KKTC Eski Maliye Bakanlarından Tansel Fikri, geçtiğimiz günlerde Güney Kıbrıs Cumhurbaşkanı Nikos Anastasiadis’in iyi niyet göstergesi kapsamında sunduğu başlıklardan birisinin, insanlık suçu içerdiğine yönelik açıklamada bulundu. Anastasiadis’in dört maddelik iyi niyet göstergesi paketi içerisinde yer alan: “Beşparmak Dağlarında bulunan mayın tarlalarının haritalarının verilmesi” maddesini eleştiren Fikri, 41 yıldır bu bilginin verilmemesinin hafife alınmaması gereken bir insanlık suçu olduğuna dikkat çekti. “Truva Atı misali, adeta bir hediye paketi içinde ve aradan 41 yıl geçtikten sonra takdim etme girişimi örneği görülmemiş siyasal bir pişkinliktir” diyen Fikri, Bu örneği başta AB olmak üzere tüm dünyanın ibretle not etmesi gerektiğinin altını çizdi. 

“MUHTEMEL HEDEF” 

Anastasiadis’in muhtemel hedefinin, “Kuzey Kıbrıs’ın meşru Kıbrıs Hükümetimin henüz kontrol edemediği bir bölgesi olduğu için böyle bir hayati sorumluluğu yerine getiremedik' şeklinde bir bahane ortaya koymak olduğuna dikkat çeken Fikri, KKTC üzerinde, Rum Yönetimi adına dolaylı bir AB denetim mekanizmasını uluslararası gündeme taşıma gayesinde olduklarının altını çizdi. 
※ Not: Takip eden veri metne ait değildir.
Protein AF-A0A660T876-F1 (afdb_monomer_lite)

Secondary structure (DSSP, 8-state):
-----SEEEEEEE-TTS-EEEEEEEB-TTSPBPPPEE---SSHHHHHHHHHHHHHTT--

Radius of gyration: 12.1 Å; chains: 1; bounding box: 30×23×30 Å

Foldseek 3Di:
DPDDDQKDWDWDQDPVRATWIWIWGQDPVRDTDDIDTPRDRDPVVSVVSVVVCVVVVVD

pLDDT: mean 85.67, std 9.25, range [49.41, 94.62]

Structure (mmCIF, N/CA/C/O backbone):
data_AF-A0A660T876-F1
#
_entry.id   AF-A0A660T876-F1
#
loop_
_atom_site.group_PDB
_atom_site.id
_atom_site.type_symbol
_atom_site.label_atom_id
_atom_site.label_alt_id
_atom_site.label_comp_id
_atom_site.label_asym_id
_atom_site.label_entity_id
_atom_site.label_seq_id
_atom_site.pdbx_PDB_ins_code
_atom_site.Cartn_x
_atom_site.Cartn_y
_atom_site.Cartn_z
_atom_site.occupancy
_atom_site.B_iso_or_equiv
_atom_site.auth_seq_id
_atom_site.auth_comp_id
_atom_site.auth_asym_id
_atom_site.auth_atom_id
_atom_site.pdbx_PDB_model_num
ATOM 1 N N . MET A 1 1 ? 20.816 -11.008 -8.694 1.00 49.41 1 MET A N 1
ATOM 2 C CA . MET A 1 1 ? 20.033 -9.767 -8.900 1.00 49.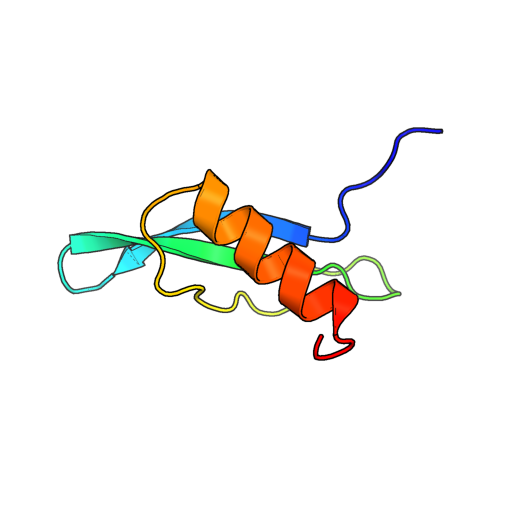41 1 MET A CA 1
ATOM 3 C C . MET A 1 1 ? 19.148 -9.533 -7.686 1.00 49.41 1 MET A C 1
ATOM 5 O O . MET A 1 1 ? 18.364 -10.410 -7.351 1.00 49.41 1 MET A O 1
ATOM 9 N N . ARG A 1 2 ? 19.287 -8.399 -6.992 1.00 54.38 2 ARG A N 1
ATOM 10 C CA . ARG A 1 2 ? 18.376 -8.027 -5.900 1.00 54.38 2 ARG A CA 1
ATOM 11 C C . ARG A 1 2 ? 17.163 -7.364 -6.556 1.00 54.38 2 ARG A C 1
ATOM 13 O O . ARG A 1 2 ? 17.294 -6.253 -7.057 1.00 54.38 2 ARG A O 1
ATOM 20 N N . TYR A 1 3 ? 16.035 -8.067 -6.644 1.00 62.44 3 TYR A N 1
ATOM 21 C CA . TYR A 1 3 ? 14.800 -7.488 -7.177 1.00 62.44 3 TYR A CA 1
ATOM 22 C C . TYR A 1 3 ? 14.418 -6.290 -6.302 1.00 62.44 3 TYR A C 1
ATOM 24 O O . TYR A 1 3 ? 14.154 -6.448 -5.108 1.00 62.44 3 TYR A O 1
ATOM 32 N N . LYS A 1 4 ? 14.476 -5.083 -6.864 1.00 67.44 4 LYS A N 1
ATOM 33 C CA . LYS A 1 4 ? 14.054 -3.866 -6.174 1.00 67.44 4 LYS A CA 1
ATOM 34 C C . LYS A 1 4 ? 12.557 -3.733 -6.414 1.00 67.44 4 LYS A C 1
ATOM 36 O O . LYS A 1 4 ? 12.136 -3.640 -7.562 1.00 67.44 4 LYS A O 1
ATOM 41 N N . GLU A 1 5 ? 11.759 -3.772 -5.348 1.00 73.75 5 GLU A N 1
ATOM 42 C CA . GLU A 1 5 ? 10.321 -3.538 -5.488 1.00 73.75 5 GLU A CA 1
ATOM 43 C C . GLU A 1 5 ? 10.094 -2.159 -6.143 1.00 73.75 5 GLU A C 1
ATOM 45 O O . GLU A 1 5 ? 10.701 -1.175 -5.704 1.00 73.75 5 GLU A O 1
ATOM 50 N N . PRO A 1 6 ? 9.248 -2.073 -7.189 1.00 80.69 6 PRO A N 1
ATOM 51 C CA . PRO A 1 6 ? 9.049 -0.835 -7.950 1.00 80.69 6 PRO A CA 1
ATOM 52 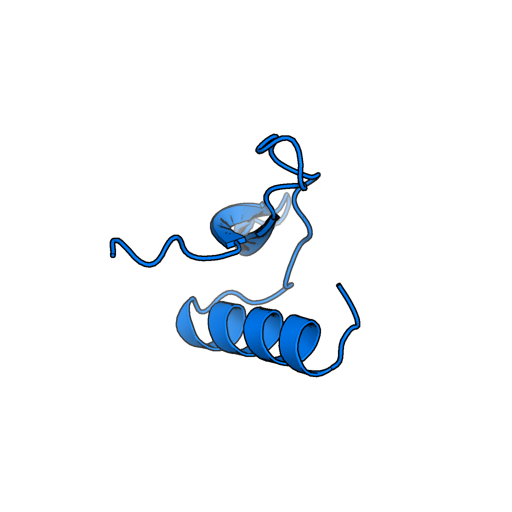C C . PRO A 1 6 ? 8.369 0.267 -7.123 1.00 80.69 6 PRO A C 1
ATOM 54 O O . PRO A 1 6 ? 8.448 1.450 -7.448 1.00 80.69 6 PRO A O 1
ATOM 57 N N . PHE A 1 7 ? 7.741 -0.107 -6.008 1.00 87.62 7 PHE A N 1
ATOM 58 C CA . PHE A 1 7 ? 7.072 0.800 -5.090 1.00 87.62 7 PHE A CA 1
ATOM 59 C C . PHE A 1 7 ? 7.361 0.449 -3.634 1.00 87.62 7 PHE A C 1
ATOM 61 O O . PHE A 1 7 ? 7.762 -0.657 -3.283 1.00 87.62 7 PHE A O 1
ATOM 68 N N . THR A 1 8 ? 7.105 1.412 -2.755 1.00 90.44 8 THR A N 1
ATOM 69 C CA . THR A 1 8 ? 7.087 1.222 -1.305 1.00 90.44 8 THR A CA 1
ATOM 70 C C . THR A 1 8 ? 5.681 1.460 -0.776 1.00 90.44 8 THR A C 1
ATOM 72 O O . THR A 1 8 ? 5.100 2.517 -1.023 1.00 90.44 8 THR A O 1
ATOM 75 N N . LEU A 1 9 ? 5.171 0.512 0.010 1.00 92.06 9 LEU A N 1
ATOM 76 C CA . LEU A 1 9 ? 3.951 0.678 0.799 1.00 92.06 9 LEU A CA 1
ATOM 77 C C . LEU A 1 9 ? 4.288 1.163 2.205 1.00 92.06 9 LEU A C 1
ATOM 79 O O . LEU A 1 9 ? 5.185 0.628 2.857 1.00 92.06 9 LEU A O 1
ATOM 83 N N . TYR A 1 10 ? 3.537 2.141 2.694 1.00 91.94 10 TYR A N 1
ATOM 84 C CA . TYR A 1 10 ? 3.657 2.639 4.058 1.00 91.94 10 TYR A CA 1
ATOM 85 C C . TYR A 1 10 ? 2.286 3.042 4.594 1.00 91.94 10 TYR A C 1
ATOM 87 O O . TYR A 1 10 ? 1.402 3.435 3.840 1.00 91.94 10 TYR A O 1
ATOM 95 N N . THR A 1 11 ? 2.082 2.926 5.900 1.00 92.56 11 THR A N 1
ATOM 96 C CA . THR A 1 11 ? 0.819 3.317 6.529 1.00 92.56 11 THR A CA 1
ATOM 97 C C . THR A 1 11 ? 0.844 4.784 6.913 1.00 92.56 11 THR A C 1
ATOM 99 O O . THR A 1 11 ? 1.860 5.293 7.389 1.00 92.56 11 THR A O 1
ATOM 102 N N . ARG A 1 12 ? -0.298 5.447 6.774 1.00 92.19 12 ARG A N 1
ATOM 103 C CA . ARG A 1 12 ? -0.532 6.778 7.321 1.00 92.19 12 ARG A CA 1
ATOM 104 C C . ARG A 1 12 ? -1.863 6.796 8.051 1.00 92.19 12 ARG A C 1
ATOM 106 O O . ARG A 1 12 ? -2.838 6.207 7.585 1.00 92.19 12 ARG A O 1
ATOM 113 N N . GLU A 1 13 ? -1.893 7.473 9.188 1.00 91.94 13 GLU A N 1
ATOM 114 C CA . GLU A 1 13 ? -3.140 7.747 9.890 1.00 91.94 13 GLU A CA 1
ATOM 115 C C . GLU A 1 13 ? -3.840 8.928 9.227 1.00 91.94 13 GLU A C 1
ATOM 117 O O . GLU A 1 13 ? -3.242 9.973 8.954 1.00 91.94 13 GLU A O 1
ATOM 122 N N . THR A 1 14 ? -5.114 8.734 8.906 1.00 85.38 14 THR A N 1
ATOM 123 C CA . THR A 1 14 ? -5.976 9.807 8.428 1.00 85.38 14 THR A CA 1
ATOM 124 C C . THR A 1 14 ? -6.374 10.707 9.595 1.00 85.38 14 THR A C 1
ATOM 126 O O . THR A 1 14 ? -6.319 10.307 10.756 1.00 85.38 14 THR A O 1
ATOM 129 N N . LYS A 1 15 ? -6.867 11.916 9.296 1.00 83.62 15 LYS A N 1
ATOM 130 C CA . LYS A 1 15 ? -7.407 12.843 10.314 1.00 83.62 15 LYS A CA 1
ATOM 131 C C . LYS A 1 15 ? -8.536 12.234 11.162 1.00 83.62 15 LYS A C 1
ATOM 133 O O . LYS A 1 15 ? -8.801 12.698 12.258 1.00 83.62 15 LYS A O 1
ATOM 138 N N . THR A 1 16 ? -9.189 11.197 10.646 1.00 83.44 16 THR A N 1
ATOM 139 C CA . THR A 1 16 ? -10.251 10.419 11.297 1.00 83.44 16 THR A CA 1
ATOM 140 C C . THR A 1 16 ? -9.738 9.225 12.115 1.00 83.44 16 THR A C 1
ATOM 142 O O . THR A 1 16 ? -10.547 8.424 12.570 1.00 83.44 16 THR A O 1
ATOM 145 N N . GLY A 1 17 ? -8.419 9.063 12.283 1.00 87.75 17 GLY A N 1
ATOM 146 C CA . GLY A 1 17 ? -7.808 7.987 13.078 1.00 87.75 17 GLY A CA 1
ATOM 147 C C . GLY A 1 17 ? -7.726 6.626 12.376 1.00 87.75 17 GLY A C 1
ATOM 148 O O . GLY A 1 17 ? -7.332 5.636 12.988 1.00 87.75 17 GLY A O 1
ATOM 149 N N . LYS A 1 18 ? -8.082 6.537 11.087 1.00 87.81 18 LYS A N 1
ATOM 150 C CA . LYS A 1 18 ? -8.001 5.282 10.325 1.00 87.81 18 LYS A CA 1
ATOM 151 C C . LYS A 1 18 ? -6.597 5.103 9.749 1.00 87.81 18 LYS A C 1
ATOM 153 O O . LYS A 1 18 ? -6.050 6.016 9.134 1.00 87.81 18 LYS A O 1
ATOM 158 N N . LYS A 1 19 ? -6.028 3.903 9.890 1.00 91.81 19 LYS A N 1
ATOM 159 C CA . LYS A 1 19 ? -4.755 3.531 9.253 1.00 91.81 19 LYS A CA 1
ATOM 160 C C . LYS A 1 19 ? -4.997 3.114 7.811 1.00 91.81 19 LYS A C 1
ATOM 162 O O . LYS A 1 19 ? -5.593 2.071 7.562 1.00 91.81 19 LYS A O 1
ATOM 167 N N . VAL A 1 20 ? -4.513 3.921 6.874 1.00 93.00 20 VAL A N 1
ATOM 168 C CA . VAL A 1 20 ? -4.634 3.674 5.435 1.00 93.00 20 VAL A CA 1
ATOM 169 C C . VAL A 1 20 ? -3.251 3.432 4.840 1.00 93.00 20 VAL A C 1
ATOM 171 O O . VAL A 1 20 ? -2.272 4.082 5.212 1.00 93.00 20 VAL A O 1
ATOM 174 N N . PHE A 1 21 ? -3.160 2.486 3.912 1.00 94.62 21 PHE A N 1
ATOM 175 C CA . PHE A 1 21 ? -1.951 2.226 3.150 1.00 94.62 21 PHE A CA 1
ATOM 176 C C . PHE A 1 21 ? -1.791 3.266 2.042 1.00 94.62 21 PHE A C 1
ATOM 178 O O . PHE A 1 21 ? -2.685 3.508 1.233 1.00 94.62 21 PHE A O 1
ATOM 185 N N . TYR A 1 22 ? -0.619 3.873 2.002 1.00 93.94 22 TYR A N 1
ATOM 186 C CA . TYR A 1 22 ? -0.153 4.734 0.932 1.00 93.94 22 TYR A CA 1
ATOM 187 C C . TYR A 1 22 ? 0.932 4.001 0.158 1.00 93.94 22 TYR A C 1
ATOM 189 O O . TYR A 1 22 ? 1.661 3.169 0.709 1.00 93.94 22 TYR A O 1
ATOM 197 N N . TYR A 1 23 ? 1.053 4.334 -1.118 1.00 92.50 23 TYR A N 1
ATOM 198 C CA . TYR A 1 23 ? 2.115 3.844 -1.975 1.00 92.50 23 TYR A CA 1
ATOM 199 C C . TYR A 1 23 ? 2.895 5.012 -2.561 1.00 92.50 23 TYR A C 1
ATOM 201 O O . TYR A 1 23 ? 2.350 6.088 -2.809 1.00 92.50 23 TYR A O 1
ATOM 209 N N . ARG A 1 24 ? 4.187 4.794 -2.775 1.00 91.50 24 ARG A N 1
ATOM 210 C CA . ARG A 1 24 ? 5.058 5.705 -3.518 1.00 91.50 24 ARG A CA 1
ATOM 211 C C . ARG A 1 24 ? 5.958 4.904 -4.442 1.00 91.50 24 ARG A C 1
ATOM 213 O O . ARG A 1 24 ? 6.438 3.839 -4.051 1.00 91.50 24 ARG A O 1
ATOM 220 N N . PHE A 1 25 ? 6.193 5.440 -5.624 1.00 89.31 25 PHE A N 1
ATOM 221 C CA . PHE A 1 25 ? 7.107 4.890 -6.617 1.00 89.31 25 PHE A CA 1
ATOM 222 C C . PHE A 1 25 ? 8.456 5.582 -6.564 1.00 89.31 25 PHE A C 1
ATOM 224 O O . PHE A 1 25 ? 8.586 6.667 -5.985 1.00 89.31 25 PHE A O 1
ATOM 231 N N . TYR A 1 26 ? 9.436 4.946 -7.185 1.00 84.06 26 TYR A N 1
ATOM 232 C CA . TYR A 1 26 ? 10.677 5.596 -7.560 1.00 84.06 26 TYR A CA 1
ATOM 233 C C . TYR A 1 26 ? 10.563 6.029 -9.020 1.00 84.06 26 TYR A C 1
ATOM 235 O O . TYR A 1 26 ? 10.104 5.235 -9.836 1.00 84.06 26 TYR A O 1
ATOM 243 N N . ASP A 1 27 ? 10.916 7.274 -9.323 1.00 79.94 27 ASP A N 1
ATOM 244 C CA . ASP A 1 27 ? 11.075 7.711 -10.710 1.00 79.94 27 ASP A CA 1
ATOM 245 C C . ASP A 1 27 ? 12.361 7.123 -11.323 1.00 79.94 27 ASP A C 1
ATOM 247 O O . ASP A 1 27 ? 13.126 6.415 -10.654 1.00 79.94 27 ASP A O 1
ATOM 251 N N . GLU A 1 28 ? 12.585 7.394 -12.609 1.00 80.00 28 GLU A N 1
ATOM 252 C CA . GLU A 1 28 ? 13.761 6.920 -13.352 1.00 80.00 28 GLU A CA 1
ATOM 253 C C . GLU A 1 28 ? 15.079 7.465 -12.771 1.00 80.00 28 GLU A C 1
ATOM 255 O O . GLU A 1 28 ? 16.101 6.781 -12.799 1.00 80.00 28 GLU A O 1
ATOM 260 N N . ASP A 1 29 ? 15.035 8.639 -12.134 1.00 80.62 29 ASP A N 1
ATOM 261 C CA . ASP A 1 29 ? 16.141 9.246 -11.384 1.00 80.62 29 ASP A CA 1
ATOM 262 C C . ASP A 1 29 ? 16.345 8.628 -9.983 1.00 80.62 29 ASP A C 1
ATOM 264 O O . ASP A 1 29 ? 17.237 9.027 -9.226 1.00 80.62 29 ASP A O 1
ATOM 268 N N . GLY A 1 30 ? 15.517 7.657 -9.591 1.00 76.88 30 GLY A N 1
ATOM 269 C CA . GLY A 1 30 ? 15.575 6.999 -8.288 1.00 76.88 30 GLY A CA 1
ATOM 270 C C . GLY A 1 30 ? 15.076 7.857 -7.119 1.00 76.88 30 GLY A C 1
ATOM 271 O O . GLY A 1 30 ? 15.270 7.478 -5.954 1.00 76.88 30 GLY A O 1
ATOM 272 N N . LYS A 1 31 ? 14.414 8.984 -7.386 1.00 82.94 31 LYS A N 1
ATOM 273 C CA . LYS A 1 31 ? 13.747 9.825 -6.389 1.00 82.94 31 LYS A CA 1
ATOM 274 C C . LYS A 1 31 ? 12.357 9.281 -6.084 1.00 82.94 31 LYS A C 1
ATOM 276 O O . LYS A 1 31 ? 11.720 8.580 -6.860 1.00 82.94 31 LYS A O 1
ATOM 281 N N . ARG A 1 32 ? 11.878 9.578 -4.877 1.00 83.62 32 ARG A N 1
ATOM 282 C CA . ARG A 1 32 ? 10.562 9.128 -4.413 1.00 83.62 32 ARG A CA 1
ATOM 283 C C . ARG A 1 32 ? 9.487 10.061 -4.957 1.00 83.62 32 ARG A C 1
ATOM 285 O O . ARG A 1 32 ? 9.502 11.250 -4.653 1.00 83.62 32 ARG A O 1
ATOM 292 N N . THR A 1 33 ? 8.526 9.497 -5.670 1.00 86.50 33 THR A N 1
ATOM 293 C CA . THR A 1 33 ? 7.314 10.202 -6.102 1.00 86.50 33 THR A CA 1
ATOM 294 C C . THR A 1 33 ? 6.400 10.533 -4.918 1.00 86.50 33 THR A C 1
ATOM 296 O O . THR A 1 33 ? 6.531 9.987 -3.812 1.00 86.50 33 THR A O 1
ATOM 299 N N . SER A 1 34 ? 5.449 11.441 -5.149 1.00 86.25 34 SER A N 1
ATOM 300 C CA . SER A 1 34 ? 4.415 11.786 -4.175 1.00 86.25 34 SER A CA 1
ATOM 301 C C . SER A 1 34 ? 3.610 10.552 -3.771 1.00 86.25 34 SER A C 1
ATOM 303 O O . SER A 1 34 ? 3.156 9.772 -4.606 1.00 86.25 34 SER A O 1
ATOM 305 N N . GLY A 1 35 ? 3.405 10.390 -2.466 1.00 87.75 35 GLY A N 1
ATOM 306 C CA . GLY A 1 35 ? 2.630 9.279 -1.938 1.00 87.75 35 GLY A CA 1
ATOM 307 C C . GLY A 1 35 ? 1.149 9.397 -2.276 1.00 87.75 35 GLY A C 1
ATOM 308 O O . GLY A 1 35 ? 0.506 10.376 -1.891 1.00 87.75 35 GLY A O 1
ATOM 309 N N . LYS A 1 36 ? 0.595 8.379 -2.933 1.00 89.94 36 LYS A N 1
ATOM 310 C CA . LYS A 1 36 ? -0.835 8.271 -3.238 1.00 89.94 36 LYS A CA 1
ATOM 311 C C . LYS A 1 36 ? -1.511 7.336 -2.234 1.00 89.94 36 LYS A C 1
ATOM 313 O O . LYS A 1 36 ? -0.929 6.344 -1.794 1.00 89.94 36 LYS A O 1
ATOM 318 N N . SER A 1 37 ? -2.732 7.680 -1.830 1.00 89.56 37 SER A N 1
ATOM 319 C CA . SER A 1 37 ? -3.532 6.849 -0.924 1.00 89.56 37 SER A CA 1
ATOM 320 C C . SER A 1 37 ? -4.133 5.678 -1.693 1.00 89.56 37 SER A C 1
ATOM 322 O O . SER A 1 37 ? -4.702 5.886 -2.761 1.00 89.56 37 SER A O 1
ATOM 324 N N . THR A 1 38 ? -4.059 4.467 -1.139 1.00 89.94 38 THR A N 1
ATOM 325 C CA . THR A 1 38 ? -4.840 3.329 -1.655 1.00 89.94 38 THR A CA 1
ATOM 326 C C . THR A 1 38 ? -6.272 3.313 -1.120 1.00 89.94 38 THR A C 1
ATOM 328 O O . THR A 1 38 ? -7.104 2.581 -1.634 1.00 89.94 38 THR A O 1
ATOM 331 N N . GLY A 1 39 ? -6.565 4.053 -0.041 1.00 89.56 39 GLY A N 1
ATOM 332 C CA . GLY A 1 39 ? -7.834 3.936 0.694 1.00 89.56 39 GLY A CA 1
ATOM 333 C C . GLY A 1 39 ? -8.008 2.615 1.459 1.00 89.56 39 GLY A C 1
ATOM 334 O O . GLY A 1 39 ? -8.978 2.455 2.195 1.00 89.56 39 GLY A O 1
ATOM 335 N N . ILE A 1 40 ? -7.061 1.684 1.334 1.00 92.81 40 ILE A N 1
ATOM 336 C CA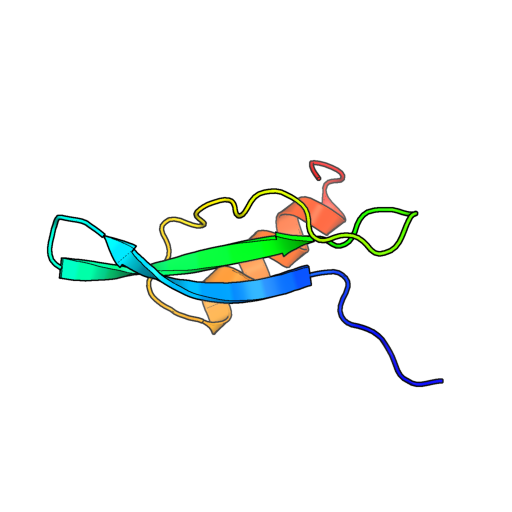 . ILE A 1 40 ? -7.143 0.333 1.882 1.00 92.81 40 ILE A CA 1
ATOM 337 C C . ILE A 1 40 ? -6.441 0.274 3.242 1.00 92.81 40 ILE A C 1
ATOM 339 O O . ILE A 1 40 ? -5.374 0.853 3.433 1.00 92.81 40 ILE A O 1
ATOM 343 N N . THR A 1 41 ? -7.018 -0.458 4.194 1.00 91.81 41 THR A N 1
ATOM 344 C CA . THR A 1 41 ? -6.477 -0.642 5.555 1.00 91.81 41 THR A CA 1
ATOM 345 C C . THR A 1 41 ? -5.711 -1.957 5.734 1.00 91.81 41 THR A C 1
ATOM 347 O O . THR A 1 41 ? -5.089 -2.173 6.770 1.00 91.81 41 THR A O 1
ATOM 350 N N . VAL A 1 42 ? -5.730 -2.837 4.727 1.00 92.56 42 VAL A N 1
ATOM 351 C CA . VAL A 1 42 ? -5.101 -4.165 4.740 1.00 92.56 42 VAL A CA 1
ATOM 352 C C . VAL A 1 42 ? -3.913 -4.207 3.778 1.00 92.56 42 VAL A C 1
ATOM 354 O O . VAL A 1 42 ? -4.060 -3.968 2.581 1.00 92.56 42 VAL A O 1
ATOM 357 N N . LYS A 1 43 ? -2.731 -4.588 4.281 1.00 89.12 43 LYS A N 1
ATOM 358 C CA . LYS A 1 43 ? -1.468 -4.566 3.519 1.00 89.12 43 LYS A CA 1
ATOM 359 C C . LYS A 1 43 ? -1.511 -5.400 2.2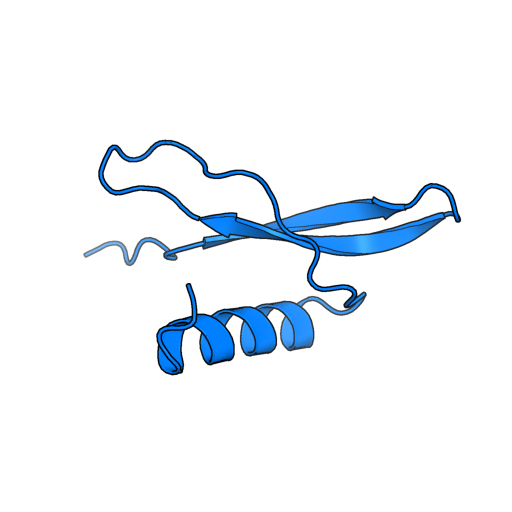35 1.00 89.12 43 LYS A C 1
ATOM 361 O O . LYS A 1 43 ? -1.032 -4.947 1.202 1.00 89.12 43 LYS A O 1
ATOM 366 N N . SER A 1 44 ? -2.056 -6.617 2.312 1.00 92.38 44 SER A N 1
ATOM 367 C CA . SER A 1 44 ? -2.110 -7.548 1.174 1.00 92.38 44 SER A CA 1
ATOM 368 C C . SER A 1 44 ? -2.968 -6.991 0.033 1.00 92.38 44 SER A C 1
ATOM 370 O O . SER A 1 44 ? -2.522 -6.919 -1.108 1.00 92.38 44 SER A O 1
ATOM 372 N N . ILE A 1 45 ? -4.157 -6.479 0.370 1.00 93.06 45 ILE A N 1
ATOM 373 C CA . ILE A 1 45 ? -5.085 -5.877 -0.595 1.00 93.06 45 ILE A CA 1
ATOM 374 C C . ILE A 1 45 ? -4.468 -4.610 -1.205 1.00 93.06 45 ILE A C 1
ATOM 376 O O . ILE A 1 45 ? -4.514 -4.433 -2.417 1.00 93.06 45 ILE A O 1
ATOM 380 N N . ALA A 1 46 ? -3.809 -3.770 -0.397 1.00 92.25 46 ALA A N 1
ATOM 381 C CA . ALA A 1 46 ? -3.106 -2.585 -0.889 1.00 92.25 46 ALA A CA 1
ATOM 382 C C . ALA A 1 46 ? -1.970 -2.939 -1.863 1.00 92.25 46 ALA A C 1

“KİLİSELERİN DEVRİNİ TALEP EDECEKLER” 


Anastasiadisin 'iyi niyet ve güven artırıcı önlem paketinin ikinci maddesini de yorumlayan Fikri, Güney Kıbrıs'taki ibadet yerlerinin yönetimini, Vakıflar İdaresine devredilmesi hususunun da planlı bir hamle olduğu iddiasında bulundu. Fikri bu hamlenin ise KKTC deki Rum ibadet merkezlerinin yönetimini, karşılıklılık ilkesi gereği, Rum Ortodoks Kilisesini devredilmesini amaçlayan bir hamle olduğunu öne sürdü. 

“UCUZ VE BOŞ PROPAGANDA” 

Anastasiadis’in üçüncü olarak sunduğu iyi niyet göstergesi maddesinin ise yanıltıcı olduğuna işaret eden Fikri, 41 yol sonra 'sözde meşru Kıbrıs Devletini' resmi lisanının Rumcadan ibaret olmadığı ve Türkçe'nin de AB resmi lisanı olarak en kısa zamanda AB de tescil edileceğini ifade etmesi gerektiğini ancak sadece Rum Devlet Dairelerine bir kaç Türkçe konuşan personel alınacağının açıklandığını kaydetti. Fikri bu hamleleri “Kıbrıs sorununu bilmeyen çevrelere yönelik ucuz ve boş bir propaganda söylemin” olarak yorumladı. 

“KOP MESELESİ” 

Fikri, Kıbrıs Türk Futbol Federasyonumuzun, Kıbrıs Rum Futbol Federasyonu KOP şemsiyesi altında ve KOP un onay ve icazetine dayalı olarak geliştirmeye çalıştığı FIFA ilişkisini Anastasiadis’in yürekten selamlaması ve desteklemesinin şaşırtıcı olmadığını da öne sürdü. “KKTC deki Futbol Kulüplerimizin sehven sürüklendiği bu stratejik hatalardan en kısa zamanda döneceklerine inanıyorum.” Şeklinde konuşan Fikri, Anastasiadis’in 'Kıbrıs Cumhuriyeti Egemenliğini' fiilen KKTC de de geçerli kılacak uluslararası bir stratejiyi uygulamaya koyduğunu iddia etti.